• RECORDS SHOWN:
▶
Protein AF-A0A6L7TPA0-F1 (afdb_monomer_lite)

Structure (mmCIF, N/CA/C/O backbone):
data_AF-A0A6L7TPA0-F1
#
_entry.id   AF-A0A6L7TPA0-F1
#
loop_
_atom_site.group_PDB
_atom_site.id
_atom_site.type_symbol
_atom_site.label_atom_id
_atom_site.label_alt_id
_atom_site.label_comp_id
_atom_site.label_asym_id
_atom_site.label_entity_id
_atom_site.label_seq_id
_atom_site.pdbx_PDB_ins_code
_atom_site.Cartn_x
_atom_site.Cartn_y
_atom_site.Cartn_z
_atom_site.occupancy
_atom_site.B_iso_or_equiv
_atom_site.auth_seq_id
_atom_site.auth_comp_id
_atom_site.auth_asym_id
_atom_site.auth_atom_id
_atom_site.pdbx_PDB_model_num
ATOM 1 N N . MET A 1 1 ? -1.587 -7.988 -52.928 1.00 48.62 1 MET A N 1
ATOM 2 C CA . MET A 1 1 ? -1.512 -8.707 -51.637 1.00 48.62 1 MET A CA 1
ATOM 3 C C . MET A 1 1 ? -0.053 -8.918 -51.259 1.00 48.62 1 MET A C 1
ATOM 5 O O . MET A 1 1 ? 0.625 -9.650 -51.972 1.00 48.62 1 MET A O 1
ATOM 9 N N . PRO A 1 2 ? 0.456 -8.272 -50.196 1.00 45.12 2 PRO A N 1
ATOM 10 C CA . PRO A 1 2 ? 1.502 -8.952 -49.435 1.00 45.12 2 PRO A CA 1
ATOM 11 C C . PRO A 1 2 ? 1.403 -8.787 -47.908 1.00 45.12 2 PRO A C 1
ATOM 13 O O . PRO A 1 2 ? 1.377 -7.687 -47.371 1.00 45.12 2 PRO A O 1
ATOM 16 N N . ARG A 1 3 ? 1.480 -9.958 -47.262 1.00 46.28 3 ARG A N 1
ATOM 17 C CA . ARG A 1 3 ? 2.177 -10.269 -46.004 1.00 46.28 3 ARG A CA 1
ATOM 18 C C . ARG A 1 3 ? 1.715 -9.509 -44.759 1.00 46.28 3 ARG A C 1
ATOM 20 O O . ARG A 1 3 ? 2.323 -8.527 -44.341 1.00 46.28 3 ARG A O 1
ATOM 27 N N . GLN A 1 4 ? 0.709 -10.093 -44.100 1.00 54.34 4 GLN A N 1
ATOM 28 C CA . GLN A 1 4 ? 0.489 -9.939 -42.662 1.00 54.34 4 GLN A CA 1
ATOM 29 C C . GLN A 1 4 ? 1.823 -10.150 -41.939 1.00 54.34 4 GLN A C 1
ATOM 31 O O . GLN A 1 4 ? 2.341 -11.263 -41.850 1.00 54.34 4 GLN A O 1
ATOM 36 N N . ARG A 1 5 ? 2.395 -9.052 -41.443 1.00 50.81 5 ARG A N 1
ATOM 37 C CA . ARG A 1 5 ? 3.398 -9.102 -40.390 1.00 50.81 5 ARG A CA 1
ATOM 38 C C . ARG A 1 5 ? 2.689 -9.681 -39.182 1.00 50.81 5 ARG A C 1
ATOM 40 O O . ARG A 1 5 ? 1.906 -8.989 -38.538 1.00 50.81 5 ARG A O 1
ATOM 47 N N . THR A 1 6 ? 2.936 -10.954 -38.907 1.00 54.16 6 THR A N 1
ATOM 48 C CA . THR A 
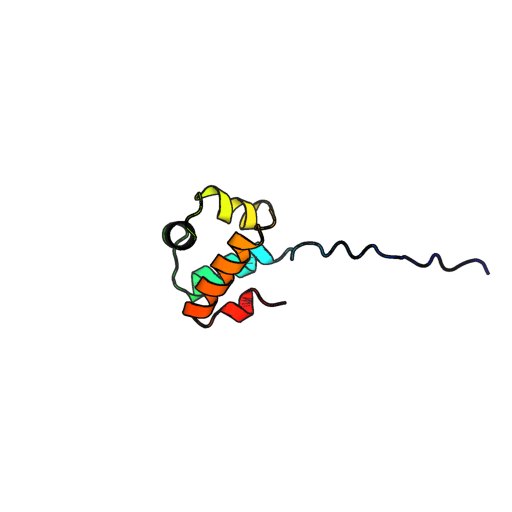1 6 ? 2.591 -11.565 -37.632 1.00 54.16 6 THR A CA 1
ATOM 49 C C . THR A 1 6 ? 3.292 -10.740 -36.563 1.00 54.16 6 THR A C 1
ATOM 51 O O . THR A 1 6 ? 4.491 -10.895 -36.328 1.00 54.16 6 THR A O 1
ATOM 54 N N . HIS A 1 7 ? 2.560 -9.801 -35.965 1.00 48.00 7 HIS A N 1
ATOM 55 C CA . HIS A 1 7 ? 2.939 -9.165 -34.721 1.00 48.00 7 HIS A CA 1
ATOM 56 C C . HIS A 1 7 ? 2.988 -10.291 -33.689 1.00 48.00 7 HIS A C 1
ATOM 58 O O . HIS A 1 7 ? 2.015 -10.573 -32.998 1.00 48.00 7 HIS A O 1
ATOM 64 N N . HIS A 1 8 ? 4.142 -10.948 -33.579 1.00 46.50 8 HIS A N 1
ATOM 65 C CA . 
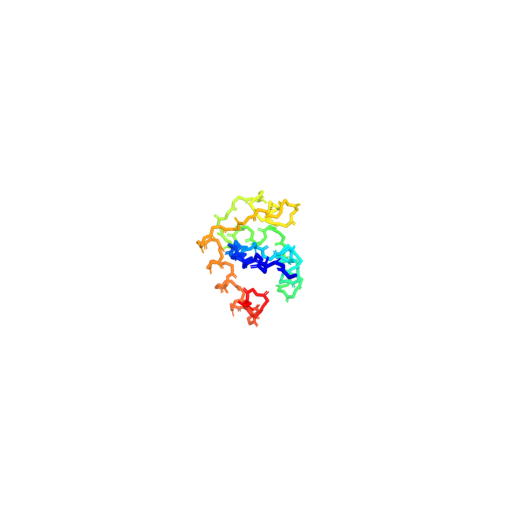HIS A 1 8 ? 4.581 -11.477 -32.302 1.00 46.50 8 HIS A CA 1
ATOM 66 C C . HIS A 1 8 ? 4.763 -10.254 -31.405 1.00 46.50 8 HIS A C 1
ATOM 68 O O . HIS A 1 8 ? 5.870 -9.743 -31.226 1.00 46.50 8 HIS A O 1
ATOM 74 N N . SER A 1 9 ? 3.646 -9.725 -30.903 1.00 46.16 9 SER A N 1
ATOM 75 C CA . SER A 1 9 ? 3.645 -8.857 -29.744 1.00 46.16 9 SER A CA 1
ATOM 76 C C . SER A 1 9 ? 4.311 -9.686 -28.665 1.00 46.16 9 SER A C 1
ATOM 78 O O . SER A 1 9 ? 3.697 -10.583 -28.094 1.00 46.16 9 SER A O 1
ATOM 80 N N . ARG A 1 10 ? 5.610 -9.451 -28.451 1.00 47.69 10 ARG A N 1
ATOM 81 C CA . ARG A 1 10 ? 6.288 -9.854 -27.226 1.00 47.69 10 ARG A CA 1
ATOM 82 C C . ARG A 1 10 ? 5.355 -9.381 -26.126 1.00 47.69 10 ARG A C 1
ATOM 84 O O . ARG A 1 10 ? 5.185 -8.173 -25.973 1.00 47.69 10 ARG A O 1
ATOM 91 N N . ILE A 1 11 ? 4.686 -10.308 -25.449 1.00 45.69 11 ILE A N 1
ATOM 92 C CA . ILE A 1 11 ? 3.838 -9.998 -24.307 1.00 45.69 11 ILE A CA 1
◀
▶
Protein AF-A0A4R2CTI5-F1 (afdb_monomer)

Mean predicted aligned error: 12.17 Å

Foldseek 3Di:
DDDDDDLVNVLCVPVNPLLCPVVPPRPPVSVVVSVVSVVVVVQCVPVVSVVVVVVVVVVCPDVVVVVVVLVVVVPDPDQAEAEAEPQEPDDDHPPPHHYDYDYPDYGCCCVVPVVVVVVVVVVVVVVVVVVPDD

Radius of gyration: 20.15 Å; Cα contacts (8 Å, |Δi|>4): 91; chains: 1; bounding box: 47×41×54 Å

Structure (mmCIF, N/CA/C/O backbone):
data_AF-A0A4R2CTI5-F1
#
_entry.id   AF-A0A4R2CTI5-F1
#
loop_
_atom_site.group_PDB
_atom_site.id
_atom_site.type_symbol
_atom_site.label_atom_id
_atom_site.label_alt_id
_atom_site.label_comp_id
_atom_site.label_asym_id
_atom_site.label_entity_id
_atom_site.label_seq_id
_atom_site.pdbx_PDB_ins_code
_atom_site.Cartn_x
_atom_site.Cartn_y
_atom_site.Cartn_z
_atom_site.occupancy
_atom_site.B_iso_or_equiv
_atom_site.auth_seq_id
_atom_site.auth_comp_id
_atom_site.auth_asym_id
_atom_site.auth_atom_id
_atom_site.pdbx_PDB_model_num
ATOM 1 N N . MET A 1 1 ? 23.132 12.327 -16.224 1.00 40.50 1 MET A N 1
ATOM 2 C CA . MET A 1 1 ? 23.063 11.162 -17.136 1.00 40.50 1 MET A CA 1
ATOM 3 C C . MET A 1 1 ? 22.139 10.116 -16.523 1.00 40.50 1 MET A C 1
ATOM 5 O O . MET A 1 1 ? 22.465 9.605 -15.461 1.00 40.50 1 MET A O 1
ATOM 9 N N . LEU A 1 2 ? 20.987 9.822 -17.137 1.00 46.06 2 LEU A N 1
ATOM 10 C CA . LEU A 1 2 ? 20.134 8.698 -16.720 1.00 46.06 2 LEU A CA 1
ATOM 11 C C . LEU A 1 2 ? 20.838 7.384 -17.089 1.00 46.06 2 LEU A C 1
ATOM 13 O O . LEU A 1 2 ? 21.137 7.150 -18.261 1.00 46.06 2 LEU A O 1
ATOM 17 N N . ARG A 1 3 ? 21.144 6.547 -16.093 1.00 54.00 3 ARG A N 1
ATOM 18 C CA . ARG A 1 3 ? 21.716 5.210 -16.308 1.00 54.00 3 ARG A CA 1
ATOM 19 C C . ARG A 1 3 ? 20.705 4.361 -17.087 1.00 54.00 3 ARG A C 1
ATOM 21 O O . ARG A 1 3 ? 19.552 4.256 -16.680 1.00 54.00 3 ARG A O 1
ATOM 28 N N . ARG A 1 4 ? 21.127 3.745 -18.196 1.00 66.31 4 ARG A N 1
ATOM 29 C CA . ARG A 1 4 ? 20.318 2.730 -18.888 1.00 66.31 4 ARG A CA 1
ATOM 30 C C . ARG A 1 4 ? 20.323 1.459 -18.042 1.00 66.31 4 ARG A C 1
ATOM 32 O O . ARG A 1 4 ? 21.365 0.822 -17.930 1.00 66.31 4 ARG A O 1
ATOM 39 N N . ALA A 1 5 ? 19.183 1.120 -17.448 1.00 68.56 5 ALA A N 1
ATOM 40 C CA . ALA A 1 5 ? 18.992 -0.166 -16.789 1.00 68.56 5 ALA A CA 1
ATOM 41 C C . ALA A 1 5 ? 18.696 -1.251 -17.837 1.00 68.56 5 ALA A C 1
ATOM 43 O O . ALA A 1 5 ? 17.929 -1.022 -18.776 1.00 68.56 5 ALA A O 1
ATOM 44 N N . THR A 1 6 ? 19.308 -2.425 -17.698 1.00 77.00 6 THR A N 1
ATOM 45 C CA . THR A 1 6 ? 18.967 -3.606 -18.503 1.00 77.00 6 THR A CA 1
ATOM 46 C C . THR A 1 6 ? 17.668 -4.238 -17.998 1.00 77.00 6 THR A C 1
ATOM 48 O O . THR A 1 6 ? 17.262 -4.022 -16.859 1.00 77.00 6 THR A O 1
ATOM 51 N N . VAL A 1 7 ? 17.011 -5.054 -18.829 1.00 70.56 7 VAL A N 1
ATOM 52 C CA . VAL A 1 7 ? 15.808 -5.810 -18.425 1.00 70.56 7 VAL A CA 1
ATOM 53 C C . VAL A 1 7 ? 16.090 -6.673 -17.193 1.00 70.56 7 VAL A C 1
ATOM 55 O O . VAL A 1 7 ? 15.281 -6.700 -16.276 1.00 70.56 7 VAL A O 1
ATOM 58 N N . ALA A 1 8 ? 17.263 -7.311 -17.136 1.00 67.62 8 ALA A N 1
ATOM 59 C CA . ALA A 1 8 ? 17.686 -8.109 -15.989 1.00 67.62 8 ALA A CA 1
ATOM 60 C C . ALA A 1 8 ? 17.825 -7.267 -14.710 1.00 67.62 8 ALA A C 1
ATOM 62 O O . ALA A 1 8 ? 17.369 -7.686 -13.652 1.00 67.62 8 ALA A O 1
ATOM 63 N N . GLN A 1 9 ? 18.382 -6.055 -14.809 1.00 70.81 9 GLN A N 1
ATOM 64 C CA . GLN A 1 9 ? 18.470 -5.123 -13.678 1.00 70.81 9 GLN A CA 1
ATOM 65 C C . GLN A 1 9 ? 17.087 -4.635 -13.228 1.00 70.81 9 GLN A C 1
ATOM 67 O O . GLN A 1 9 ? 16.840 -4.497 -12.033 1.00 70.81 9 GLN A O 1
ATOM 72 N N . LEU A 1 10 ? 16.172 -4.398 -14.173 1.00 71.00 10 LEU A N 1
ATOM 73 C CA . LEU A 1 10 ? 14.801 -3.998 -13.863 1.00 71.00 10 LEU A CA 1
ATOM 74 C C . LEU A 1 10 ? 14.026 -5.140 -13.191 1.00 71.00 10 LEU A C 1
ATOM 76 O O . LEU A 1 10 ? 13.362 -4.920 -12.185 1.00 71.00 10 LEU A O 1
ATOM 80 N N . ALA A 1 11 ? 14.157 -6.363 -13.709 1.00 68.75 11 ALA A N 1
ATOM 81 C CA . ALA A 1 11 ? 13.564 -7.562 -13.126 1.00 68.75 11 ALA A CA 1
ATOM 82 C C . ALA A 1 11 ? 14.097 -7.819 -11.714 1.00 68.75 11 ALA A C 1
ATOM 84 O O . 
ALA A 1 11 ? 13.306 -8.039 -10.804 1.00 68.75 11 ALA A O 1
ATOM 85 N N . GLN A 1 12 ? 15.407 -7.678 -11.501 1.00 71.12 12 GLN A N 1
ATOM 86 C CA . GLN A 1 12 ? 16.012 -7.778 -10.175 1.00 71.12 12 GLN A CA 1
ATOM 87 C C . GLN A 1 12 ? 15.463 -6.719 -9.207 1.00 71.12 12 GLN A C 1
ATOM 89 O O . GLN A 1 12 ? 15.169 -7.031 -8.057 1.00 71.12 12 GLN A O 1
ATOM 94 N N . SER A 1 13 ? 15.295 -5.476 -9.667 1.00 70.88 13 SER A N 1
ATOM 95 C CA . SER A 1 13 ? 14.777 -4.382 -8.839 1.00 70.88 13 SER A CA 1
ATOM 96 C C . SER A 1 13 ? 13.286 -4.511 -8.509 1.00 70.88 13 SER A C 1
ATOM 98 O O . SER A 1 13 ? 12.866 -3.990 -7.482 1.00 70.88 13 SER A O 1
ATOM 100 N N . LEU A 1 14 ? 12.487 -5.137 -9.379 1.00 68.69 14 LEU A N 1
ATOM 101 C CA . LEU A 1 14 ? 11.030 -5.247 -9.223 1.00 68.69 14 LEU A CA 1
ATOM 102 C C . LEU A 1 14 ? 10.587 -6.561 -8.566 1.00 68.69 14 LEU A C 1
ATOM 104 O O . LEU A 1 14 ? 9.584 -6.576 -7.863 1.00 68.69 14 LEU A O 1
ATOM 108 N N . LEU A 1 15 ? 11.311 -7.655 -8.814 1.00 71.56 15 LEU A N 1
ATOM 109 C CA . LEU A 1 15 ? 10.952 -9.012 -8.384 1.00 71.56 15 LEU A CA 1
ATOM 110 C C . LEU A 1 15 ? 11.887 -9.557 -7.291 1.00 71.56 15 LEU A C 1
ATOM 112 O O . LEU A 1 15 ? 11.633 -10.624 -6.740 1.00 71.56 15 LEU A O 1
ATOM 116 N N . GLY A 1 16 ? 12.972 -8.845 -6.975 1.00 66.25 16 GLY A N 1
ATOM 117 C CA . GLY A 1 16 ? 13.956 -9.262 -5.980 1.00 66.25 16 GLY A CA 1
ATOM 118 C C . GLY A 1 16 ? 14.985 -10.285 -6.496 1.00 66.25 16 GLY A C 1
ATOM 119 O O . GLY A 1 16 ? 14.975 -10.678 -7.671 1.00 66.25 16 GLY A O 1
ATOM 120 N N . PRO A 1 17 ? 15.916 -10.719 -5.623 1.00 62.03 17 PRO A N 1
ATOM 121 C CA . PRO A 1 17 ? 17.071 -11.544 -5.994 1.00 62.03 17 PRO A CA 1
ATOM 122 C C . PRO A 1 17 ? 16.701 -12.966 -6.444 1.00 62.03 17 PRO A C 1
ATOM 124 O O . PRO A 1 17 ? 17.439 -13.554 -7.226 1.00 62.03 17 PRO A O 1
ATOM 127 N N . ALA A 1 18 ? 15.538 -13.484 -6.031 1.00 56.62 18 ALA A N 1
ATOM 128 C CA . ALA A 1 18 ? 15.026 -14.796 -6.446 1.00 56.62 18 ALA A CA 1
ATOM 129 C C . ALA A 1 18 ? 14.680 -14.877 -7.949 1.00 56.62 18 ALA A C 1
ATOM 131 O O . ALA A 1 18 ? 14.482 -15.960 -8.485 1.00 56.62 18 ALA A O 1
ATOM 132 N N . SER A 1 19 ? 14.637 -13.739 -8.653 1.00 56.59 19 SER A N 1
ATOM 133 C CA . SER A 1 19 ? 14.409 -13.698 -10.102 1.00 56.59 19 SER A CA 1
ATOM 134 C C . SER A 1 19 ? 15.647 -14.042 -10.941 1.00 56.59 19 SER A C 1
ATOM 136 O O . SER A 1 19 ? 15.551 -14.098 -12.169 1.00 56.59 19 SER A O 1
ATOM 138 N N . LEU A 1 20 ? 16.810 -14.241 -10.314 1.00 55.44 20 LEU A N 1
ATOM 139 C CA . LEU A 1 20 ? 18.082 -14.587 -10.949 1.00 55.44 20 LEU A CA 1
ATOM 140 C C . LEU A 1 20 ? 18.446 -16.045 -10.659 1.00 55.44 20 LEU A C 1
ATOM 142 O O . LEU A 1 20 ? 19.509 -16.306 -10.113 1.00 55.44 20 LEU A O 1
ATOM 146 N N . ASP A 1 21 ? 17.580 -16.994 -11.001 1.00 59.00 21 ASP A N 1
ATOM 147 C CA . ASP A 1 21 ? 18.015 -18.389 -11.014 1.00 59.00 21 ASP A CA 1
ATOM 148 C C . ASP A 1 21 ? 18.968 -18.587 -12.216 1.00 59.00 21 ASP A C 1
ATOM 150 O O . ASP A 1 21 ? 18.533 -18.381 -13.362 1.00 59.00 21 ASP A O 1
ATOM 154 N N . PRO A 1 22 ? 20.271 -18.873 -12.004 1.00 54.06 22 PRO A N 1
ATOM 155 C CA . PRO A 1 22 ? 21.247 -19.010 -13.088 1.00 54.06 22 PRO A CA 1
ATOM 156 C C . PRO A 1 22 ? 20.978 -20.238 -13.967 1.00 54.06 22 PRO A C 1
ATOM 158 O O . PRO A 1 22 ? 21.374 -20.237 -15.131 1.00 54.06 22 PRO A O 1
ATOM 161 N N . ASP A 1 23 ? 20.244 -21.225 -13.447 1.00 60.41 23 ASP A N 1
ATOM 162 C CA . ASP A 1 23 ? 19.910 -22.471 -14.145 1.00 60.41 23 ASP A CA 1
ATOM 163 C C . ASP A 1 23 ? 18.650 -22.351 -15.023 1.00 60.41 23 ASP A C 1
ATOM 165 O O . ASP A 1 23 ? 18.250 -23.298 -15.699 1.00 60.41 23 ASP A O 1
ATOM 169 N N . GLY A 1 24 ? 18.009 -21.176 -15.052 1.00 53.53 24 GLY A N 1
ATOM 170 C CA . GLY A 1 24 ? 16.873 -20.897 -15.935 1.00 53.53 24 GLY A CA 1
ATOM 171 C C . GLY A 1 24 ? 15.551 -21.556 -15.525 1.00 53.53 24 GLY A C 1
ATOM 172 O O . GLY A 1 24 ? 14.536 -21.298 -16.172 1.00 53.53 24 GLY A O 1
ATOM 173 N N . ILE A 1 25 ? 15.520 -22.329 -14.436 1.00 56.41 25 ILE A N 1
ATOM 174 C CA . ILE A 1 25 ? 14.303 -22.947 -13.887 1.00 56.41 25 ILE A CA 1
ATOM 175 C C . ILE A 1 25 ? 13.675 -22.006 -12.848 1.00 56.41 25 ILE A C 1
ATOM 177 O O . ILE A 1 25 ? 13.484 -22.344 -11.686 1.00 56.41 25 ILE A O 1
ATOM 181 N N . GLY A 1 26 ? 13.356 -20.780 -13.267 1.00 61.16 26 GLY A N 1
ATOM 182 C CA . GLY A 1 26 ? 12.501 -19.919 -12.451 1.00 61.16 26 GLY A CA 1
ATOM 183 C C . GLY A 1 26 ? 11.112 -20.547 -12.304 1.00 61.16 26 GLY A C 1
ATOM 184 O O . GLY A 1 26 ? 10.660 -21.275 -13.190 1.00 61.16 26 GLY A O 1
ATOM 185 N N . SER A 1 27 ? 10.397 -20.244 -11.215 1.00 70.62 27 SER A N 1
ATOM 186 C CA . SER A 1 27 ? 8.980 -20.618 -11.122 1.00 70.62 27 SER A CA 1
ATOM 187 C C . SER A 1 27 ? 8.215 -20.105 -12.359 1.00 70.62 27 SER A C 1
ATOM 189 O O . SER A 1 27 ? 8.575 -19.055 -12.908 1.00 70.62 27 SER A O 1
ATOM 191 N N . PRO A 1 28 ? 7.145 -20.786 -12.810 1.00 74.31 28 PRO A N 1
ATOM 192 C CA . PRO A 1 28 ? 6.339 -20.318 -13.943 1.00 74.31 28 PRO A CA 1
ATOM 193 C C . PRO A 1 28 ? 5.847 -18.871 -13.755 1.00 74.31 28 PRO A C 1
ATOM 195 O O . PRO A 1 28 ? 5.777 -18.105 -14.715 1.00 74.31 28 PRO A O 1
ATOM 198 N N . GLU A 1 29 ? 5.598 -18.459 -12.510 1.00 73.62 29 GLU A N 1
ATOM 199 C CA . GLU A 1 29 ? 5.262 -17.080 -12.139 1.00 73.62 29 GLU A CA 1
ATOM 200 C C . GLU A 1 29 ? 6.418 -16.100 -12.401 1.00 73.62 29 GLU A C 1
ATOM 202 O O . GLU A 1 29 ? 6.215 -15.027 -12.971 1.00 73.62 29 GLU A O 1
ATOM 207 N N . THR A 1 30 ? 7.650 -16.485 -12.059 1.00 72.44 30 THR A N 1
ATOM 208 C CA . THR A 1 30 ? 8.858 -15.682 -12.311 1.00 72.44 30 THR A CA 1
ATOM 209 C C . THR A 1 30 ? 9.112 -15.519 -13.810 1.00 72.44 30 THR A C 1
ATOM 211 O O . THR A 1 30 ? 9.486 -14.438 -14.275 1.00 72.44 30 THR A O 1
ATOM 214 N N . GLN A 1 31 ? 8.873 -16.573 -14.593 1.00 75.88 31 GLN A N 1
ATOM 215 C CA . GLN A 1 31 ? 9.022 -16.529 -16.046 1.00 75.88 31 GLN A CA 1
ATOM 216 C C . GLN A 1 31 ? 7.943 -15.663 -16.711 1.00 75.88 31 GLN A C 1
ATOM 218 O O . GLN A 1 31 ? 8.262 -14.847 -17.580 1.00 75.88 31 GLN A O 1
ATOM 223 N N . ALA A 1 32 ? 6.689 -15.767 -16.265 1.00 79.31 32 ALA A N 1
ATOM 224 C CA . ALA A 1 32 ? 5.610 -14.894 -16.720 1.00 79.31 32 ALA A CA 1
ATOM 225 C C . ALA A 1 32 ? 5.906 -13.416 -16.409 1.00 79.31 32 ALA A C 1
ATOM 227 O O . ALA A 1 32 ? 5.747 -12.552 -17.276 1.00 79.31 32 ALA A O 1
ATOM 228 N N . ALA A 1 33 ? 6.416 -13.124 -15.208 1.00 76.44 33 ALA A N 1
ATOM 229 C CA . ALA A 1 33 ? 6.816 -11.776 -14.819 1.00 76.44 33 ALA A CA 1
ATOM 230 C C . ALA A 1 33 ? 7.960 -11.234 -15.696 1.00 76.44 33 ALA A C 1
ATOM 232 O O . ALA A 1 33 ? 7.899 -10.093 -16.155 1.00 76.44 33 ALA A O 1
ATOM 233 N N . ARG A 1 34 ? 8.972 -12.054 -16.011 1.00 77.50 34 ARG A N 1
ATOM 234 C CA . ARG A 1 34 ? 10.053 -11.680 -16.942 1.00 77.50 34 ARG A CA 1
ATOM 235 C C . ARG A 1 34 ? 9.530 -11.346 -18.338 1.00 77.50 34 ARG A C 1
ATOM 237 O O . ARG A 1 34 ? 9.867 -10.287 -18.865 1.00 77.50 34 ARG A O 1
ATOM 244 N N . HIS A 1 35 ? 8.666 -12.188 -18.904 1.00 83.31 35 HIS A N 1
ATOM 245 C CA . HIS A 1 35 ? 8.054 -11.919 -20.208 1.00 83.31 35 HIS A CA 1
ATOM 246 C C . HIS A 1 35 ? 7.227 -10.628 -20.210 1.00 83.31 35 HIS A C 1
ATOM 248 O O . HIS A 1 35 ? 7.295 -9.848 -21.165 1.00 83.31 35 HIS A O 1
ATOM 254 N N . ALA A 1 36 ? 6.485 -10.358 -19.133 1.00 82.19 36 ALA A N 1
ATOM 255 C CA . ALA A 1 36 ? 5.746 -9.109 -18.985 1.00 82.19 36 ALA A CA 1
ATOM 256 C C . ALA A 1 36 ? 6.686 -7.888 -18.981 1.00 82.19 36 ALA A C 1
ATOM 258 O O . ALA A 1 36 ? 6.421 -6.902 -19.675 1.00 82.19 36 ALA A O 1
◀
• WHAT YOU ARE ASKED TO DO:
There is a run of lines above from the one with "ATOM 140 C C" to the one with "ATOM 147 C CA"; print exactly that run, both ends included, and nothing else.

• ANSWER TO THIS PROBLEM:
ATOM 140 C C . LEU A 1 20 ? 18.446 -16.045 -10.659 1.00 55.44 20 LEU A C 1
ATOM 142 O O . LEU A 1 20 ? 19.509 -16.306 -10.113 1.00 55.44 20 LEU A O 1
ATOM 146 N N . ASP A 1 21 ? 17.580 -16.994 -11.001 1.00 59.00 21 ASP A N 1
ATOM 147 C CA . ASP A 1 21 ? 18.015 -18.389 -11.014 1.00 59.00 21 ASP A CA 1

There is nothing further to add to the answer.